### EXERCISE
Below are lines of data; restate word for word those running from the line containing "ATOM 157 O O" to the line containing "ATOM 171 C CA", inclusive, and no others.

### RECORDS SUPPLIED
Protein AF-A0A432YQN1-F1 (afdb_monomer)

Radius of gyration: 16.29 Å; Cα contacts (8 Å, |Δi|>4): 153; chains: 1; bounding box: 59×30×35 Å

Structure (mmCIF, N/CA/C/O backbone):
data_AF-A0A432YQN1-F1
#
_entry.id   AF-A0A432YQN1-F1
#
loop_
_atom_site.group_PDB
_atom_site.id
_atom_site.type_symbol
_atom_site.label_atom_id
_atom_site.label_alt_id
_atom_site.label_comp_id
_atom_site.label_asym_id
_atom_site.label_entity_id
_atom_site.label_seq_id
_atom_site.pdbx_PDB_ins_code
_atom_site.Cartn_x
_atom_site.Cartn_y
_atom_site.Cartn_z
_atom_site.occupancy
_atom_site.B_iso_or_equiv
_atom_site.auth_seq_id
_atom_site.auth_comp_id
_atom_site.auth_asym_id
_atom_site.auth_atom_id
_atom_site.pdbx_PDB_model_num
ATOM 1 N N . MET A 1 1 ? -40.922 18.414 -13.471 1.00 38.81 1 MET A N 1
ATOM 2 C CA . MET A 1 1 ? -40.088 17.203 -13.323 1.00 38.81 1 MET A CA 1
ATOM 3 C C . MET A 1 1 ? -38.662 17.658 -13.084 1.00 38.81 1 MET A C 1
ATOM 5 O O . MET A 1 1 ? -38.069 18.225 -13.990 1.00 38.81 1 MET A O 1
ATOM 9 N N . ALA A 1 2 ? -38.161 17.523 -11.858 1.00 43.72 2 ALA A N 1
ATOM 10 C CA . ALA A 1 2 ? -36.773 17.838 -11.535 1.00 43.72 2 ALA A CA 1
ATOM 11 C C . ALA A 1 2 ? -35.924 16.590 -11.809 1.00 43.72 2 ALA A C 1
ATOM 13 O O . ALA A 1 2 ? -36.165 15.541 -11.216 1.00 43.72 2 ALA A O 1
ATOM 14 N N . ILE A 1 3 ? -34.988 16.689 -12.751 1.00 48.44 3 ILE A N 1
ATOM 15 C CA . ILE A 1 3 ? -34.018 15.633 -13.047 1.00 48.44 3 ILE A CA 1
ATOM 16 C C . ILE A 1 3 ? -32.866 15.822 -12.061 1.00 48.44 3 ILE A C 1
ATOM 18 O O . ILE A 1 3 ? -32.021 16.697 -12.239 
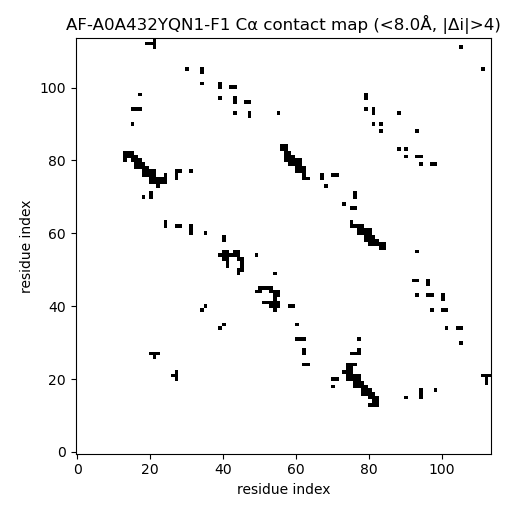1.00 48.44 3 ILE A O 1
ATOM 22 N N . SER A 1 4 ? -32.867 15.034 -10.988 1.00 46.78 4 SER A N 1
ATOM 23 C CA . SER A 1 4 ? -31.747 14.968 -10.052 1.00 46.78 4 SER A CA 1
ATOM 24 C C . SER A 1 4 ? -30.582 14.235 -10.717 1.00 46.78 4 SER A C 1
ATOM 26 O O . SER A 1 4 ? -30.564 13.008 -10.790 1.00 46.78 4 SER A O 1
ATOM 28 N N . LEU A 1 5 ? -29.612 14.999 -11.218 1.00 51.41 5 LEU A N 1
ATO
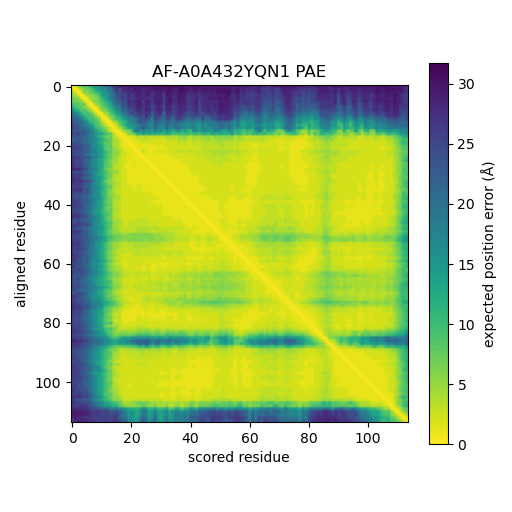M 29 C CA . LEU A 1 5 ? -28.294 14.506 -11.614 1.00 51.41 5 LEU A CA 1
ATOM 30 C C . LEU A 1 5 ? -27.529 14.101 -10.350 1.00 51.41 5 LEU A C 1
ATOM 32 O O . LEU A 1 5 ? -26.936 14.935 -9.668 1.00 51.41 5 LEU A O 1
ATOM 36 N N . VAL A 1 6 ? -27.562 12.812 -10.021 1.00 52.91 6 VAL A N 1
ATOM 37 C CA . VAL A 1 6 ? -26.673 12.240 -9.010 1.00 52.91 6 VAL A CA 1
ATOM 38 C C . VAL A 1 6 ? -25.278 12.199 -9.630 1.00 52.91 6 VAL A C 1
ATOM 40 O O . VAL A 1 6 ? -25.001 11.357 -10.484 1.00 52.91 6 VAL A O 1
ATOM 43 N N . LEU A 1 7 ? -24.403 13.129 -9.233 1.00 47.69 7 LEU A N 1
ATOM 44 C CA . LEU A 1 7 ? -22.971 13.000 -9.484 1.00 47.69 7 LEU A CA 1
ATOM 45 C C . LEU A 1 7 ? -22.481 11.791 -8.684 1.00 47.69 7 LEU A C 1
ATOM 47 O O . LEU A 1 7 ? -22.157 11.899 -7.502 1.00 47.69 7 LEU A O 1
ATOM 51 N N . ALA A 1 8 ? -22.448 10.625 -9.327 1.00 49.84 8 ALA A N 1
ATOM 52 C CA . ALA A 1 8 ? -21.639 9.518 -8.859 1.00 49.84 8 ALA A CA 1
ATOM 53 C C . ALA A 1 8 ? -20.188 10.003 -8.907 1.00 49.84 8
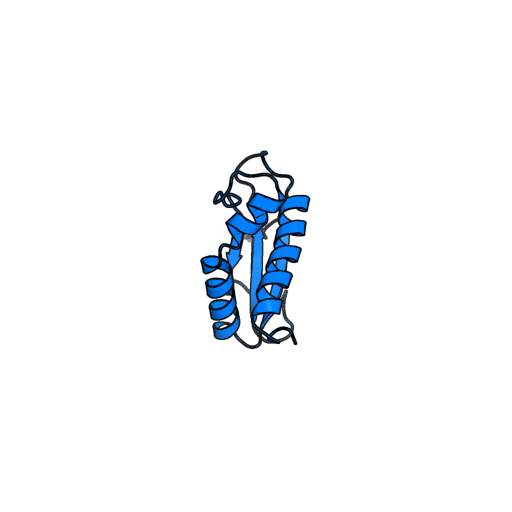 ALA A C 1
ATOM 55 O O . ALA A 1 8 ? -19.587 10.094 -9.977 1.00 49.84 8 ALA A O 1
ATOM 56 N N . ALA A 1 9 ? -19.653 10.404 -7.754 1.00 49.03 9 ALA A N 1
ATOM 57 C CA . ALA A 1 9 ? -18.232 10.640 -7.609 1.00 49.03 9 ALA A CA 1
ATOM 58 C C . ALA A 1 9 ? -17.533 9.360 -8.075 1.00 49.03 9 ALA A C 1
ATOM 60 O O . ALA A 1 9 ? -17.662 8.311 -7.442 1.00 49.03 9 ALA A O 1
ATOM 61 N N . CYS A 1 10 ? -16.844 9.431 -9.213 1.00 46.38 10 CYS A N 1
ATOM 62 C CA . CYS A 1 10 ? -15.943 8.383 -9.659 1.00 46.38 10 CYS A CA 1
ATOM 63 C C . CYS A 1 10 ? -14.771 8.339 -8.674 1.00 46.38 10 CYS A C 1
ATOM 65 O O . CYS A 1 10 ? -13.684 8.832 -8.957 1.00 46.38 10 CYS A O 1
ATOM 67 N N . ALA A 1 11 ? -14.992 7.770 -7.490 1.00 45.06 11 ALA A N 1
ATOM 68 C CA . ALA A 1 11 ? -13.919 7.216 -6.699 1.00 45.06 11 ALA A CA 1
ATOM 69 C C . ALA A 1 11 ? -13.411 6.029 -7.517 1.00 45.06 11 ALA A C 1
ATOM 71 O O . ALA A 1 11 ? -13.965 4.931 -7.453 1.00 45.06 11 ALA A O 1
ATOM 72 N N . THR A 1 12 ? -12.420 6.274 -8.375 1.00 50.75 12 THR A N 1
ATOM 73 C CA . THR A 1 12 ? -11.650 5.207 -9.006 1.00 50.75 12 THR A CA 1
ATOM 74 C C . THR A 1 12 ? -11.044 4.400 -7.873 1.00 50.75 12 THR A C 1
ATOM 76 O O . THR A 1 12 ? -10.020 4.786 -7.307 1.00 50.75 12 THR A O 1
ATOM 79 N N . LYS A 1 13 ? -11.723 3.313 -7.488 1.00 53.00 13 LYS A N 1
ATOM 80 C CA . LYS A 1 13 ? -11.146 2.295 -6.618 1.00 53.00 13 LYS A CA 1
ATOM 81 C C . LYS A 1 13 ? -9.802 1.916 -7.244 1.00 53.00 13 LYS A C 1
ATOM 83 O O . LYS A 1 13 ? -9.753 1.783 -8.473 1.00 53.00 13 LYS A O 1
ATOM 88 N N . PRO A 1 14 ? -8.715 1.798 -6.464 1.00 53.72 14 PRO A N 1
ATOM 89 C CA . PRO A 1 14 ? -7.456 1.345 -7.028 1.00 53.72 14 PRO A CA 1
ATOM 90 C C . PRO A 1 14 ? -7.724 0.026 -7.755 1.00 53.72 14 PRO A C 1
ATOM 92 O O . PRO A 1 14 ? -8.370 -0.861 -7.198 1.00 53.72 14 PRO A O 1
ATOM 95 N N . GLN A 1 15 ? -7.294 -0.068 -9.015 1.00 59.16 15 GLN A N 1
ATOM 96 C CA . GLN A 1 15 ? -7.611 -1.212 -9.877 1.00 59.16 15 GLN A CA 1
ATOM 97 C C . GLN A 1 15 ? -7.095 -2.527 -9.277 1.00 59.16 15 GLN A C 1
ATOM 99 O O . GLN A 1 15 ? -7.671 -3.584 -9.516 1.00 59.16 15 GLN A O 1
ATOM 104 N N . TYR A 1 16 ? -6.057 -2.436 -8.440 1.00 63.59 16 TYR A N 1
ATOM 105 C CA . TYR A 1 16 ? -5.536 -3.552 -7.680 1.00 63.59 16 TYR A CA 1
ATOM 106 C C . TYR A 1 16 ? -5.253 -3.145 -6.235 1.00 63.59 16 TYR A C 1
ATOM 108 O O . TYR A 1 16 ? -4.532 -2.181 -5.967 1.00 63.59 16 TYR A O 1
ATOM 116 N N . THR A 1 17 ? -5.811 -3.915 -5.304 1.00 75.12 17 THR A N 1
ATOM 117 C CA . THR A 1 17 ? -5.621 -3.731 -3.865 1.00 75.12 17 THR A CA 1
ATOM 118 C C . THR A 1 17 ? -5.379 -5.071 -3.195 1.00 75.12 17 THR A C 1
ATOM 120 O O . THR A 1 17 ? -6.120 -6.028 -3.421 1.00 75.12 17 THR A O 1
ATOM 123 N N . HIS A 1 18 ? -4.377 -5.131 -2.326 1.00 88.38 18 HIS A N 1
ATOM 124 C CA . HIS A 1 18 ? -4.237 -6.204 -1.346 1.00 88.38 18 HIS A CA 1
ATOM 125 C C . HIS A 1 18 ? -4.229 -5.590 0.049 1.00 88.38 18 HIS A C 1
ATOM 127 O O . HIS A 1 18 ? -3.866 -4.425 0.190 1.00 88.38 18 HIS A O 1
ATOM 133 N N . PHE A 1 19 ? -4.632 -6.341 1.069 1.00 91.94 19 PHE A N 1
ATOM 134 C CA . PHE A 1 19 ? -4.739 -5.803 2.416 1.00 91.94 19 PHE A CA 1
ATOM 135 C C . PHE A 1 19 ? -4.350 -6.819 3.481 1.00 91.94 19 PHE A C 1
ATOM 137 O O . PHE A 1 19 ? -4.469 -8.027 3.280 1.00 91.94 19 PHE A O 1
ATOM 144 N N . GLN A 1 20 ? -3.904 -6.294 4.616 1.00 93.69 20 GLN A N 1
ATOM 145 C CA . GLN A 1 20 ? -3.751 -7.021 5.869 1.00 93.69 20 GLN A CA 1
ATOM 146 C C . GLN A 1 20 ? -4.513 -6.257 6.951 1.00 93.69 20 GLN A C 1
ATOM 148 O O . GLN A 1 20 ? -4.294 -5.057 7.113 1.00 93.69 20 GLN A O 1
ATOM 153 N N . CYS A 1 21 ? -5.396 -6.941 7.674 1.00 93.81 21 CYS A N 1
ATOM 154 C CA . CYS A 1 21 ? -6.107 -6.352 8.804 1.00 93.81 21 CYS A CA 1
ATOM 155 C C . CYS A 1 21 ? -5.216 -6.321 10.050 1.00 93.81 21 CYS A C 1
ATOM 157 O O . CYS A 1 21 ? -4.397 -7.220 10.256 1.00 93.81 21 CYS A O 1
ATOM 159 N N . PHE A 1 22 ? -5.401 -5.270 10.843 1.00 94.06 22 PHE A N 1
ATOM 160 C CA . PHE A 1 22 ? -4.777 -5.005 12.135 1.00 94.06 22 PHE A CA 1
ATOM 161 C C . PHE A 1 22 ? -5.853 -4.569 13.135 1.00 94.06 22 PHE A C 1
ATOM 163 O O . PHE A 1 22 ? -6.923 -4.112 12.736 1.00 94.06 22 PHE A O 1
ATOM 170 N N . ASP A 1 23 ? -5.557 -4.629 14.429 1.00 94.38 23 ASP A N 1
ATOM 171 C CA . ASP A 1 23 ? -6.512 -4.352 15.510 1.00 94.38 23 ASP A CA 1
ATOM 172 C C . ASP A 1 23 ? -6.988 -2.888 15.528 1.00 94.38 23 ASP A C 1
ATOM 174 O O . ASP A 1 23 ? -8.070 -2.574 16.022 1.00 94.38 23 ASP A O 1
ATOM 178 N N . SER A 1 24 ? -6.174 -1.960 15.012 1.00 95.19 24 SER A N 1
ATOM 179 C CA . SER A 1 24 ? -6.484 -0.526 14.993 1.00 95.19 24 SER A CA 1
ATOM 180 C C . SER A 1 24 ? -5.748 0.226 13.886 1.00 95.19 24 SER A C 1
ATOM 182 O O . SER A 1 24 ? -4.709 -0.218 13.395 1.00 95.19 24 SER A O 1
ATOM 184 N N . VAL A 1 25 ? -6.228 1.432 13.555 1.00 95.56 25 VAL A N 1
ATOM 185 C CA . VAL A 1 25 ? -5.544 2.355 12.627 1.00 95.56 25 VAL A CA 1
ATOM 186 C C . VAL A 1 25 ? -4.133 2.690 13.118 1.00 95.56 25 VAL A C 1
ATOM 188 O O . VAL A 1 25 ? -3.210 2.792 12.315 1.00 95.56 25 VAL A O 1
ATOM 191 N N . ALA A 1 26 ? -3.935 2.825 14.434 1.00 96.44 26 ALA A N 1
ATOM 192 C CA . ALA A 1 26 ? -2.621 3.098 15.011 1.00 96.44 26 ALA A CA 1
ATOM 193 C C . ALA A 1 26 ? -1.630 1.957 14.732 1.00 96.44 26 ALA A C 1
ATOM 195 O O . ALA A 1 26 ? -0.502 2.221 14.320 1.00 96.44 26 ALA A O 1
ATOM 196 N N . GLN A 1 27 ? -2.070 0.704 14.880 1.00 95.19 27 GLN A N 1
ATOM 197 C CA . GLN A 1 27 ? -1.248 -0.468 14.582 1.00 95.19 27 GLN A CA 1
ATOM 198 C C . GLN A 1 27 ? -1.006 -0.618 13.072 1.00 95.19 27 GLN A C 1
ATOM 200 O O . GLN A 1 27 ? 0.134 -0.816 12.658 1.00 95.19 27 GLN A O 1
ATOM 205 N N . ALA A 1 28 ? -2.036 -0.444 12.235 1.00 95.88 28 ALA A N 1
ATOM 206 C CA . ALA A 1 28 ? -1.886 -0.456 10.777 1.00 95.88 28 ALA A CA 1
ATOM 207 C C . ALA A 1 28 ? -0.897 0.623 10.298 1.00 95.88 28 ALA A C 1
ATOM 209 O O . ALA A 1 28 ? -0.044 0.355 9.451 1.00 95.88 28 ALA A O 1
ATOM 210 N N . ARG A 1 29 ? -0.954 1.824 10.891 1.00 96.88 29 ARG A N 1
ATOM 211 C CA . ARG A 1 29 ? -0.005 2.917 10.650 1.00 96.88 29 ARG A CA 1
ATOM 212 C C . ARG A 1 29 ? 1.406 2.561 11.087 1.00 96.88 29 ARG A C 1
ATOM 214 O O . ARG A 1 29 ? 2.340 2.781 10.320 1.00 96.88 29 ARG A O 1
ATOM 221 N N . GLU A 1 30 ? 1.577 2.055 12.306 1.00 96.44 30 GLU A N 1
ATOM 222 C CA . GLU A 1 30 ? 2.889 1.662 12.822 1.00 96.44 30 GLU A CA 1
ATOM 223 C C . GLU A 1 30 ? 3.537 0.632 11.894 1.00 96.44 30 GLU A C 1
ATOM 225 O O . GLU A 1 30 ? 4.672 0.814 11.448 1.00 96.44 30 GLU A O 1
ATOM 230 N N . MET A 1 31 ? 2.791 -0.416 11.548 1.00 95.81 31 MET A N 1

### PROBLEM SOLUTION
ATOM 157 O O . CYS A 1 21 ? -4.397 -7.220 10.256 1.00 93.81 21 CYS A O 1
ATOM 159 N N . PHE A 1 22 ? -5.401 -5.270 10.843 1.00 94.06 22 PHE A N 1
ATOM 160 C CA . PHE A 1 22 ? -4.777 -5.005 12.135 1.00 94.06 22 PHE A CA 1
ATOM 161 C C . PHE A 1 22 ? -5.853 -4.569 13.135 1.00 94.06 22 PHE A C 1
ATOM 163 O O . PHE A 1 22 ? -6.923 -4.112 12.736 1.00 94.06 22 PHE A O 1
ATOM 170 N N . ASP A 1 23 ? -5.557 -4.629 14.429 1.00 94.38 23 ASP A N 1
ATOM 171 C CA . ASP A 1 23 ? -6.512 -4.352 15.510 1.00 94.38 23 ASP A CA 1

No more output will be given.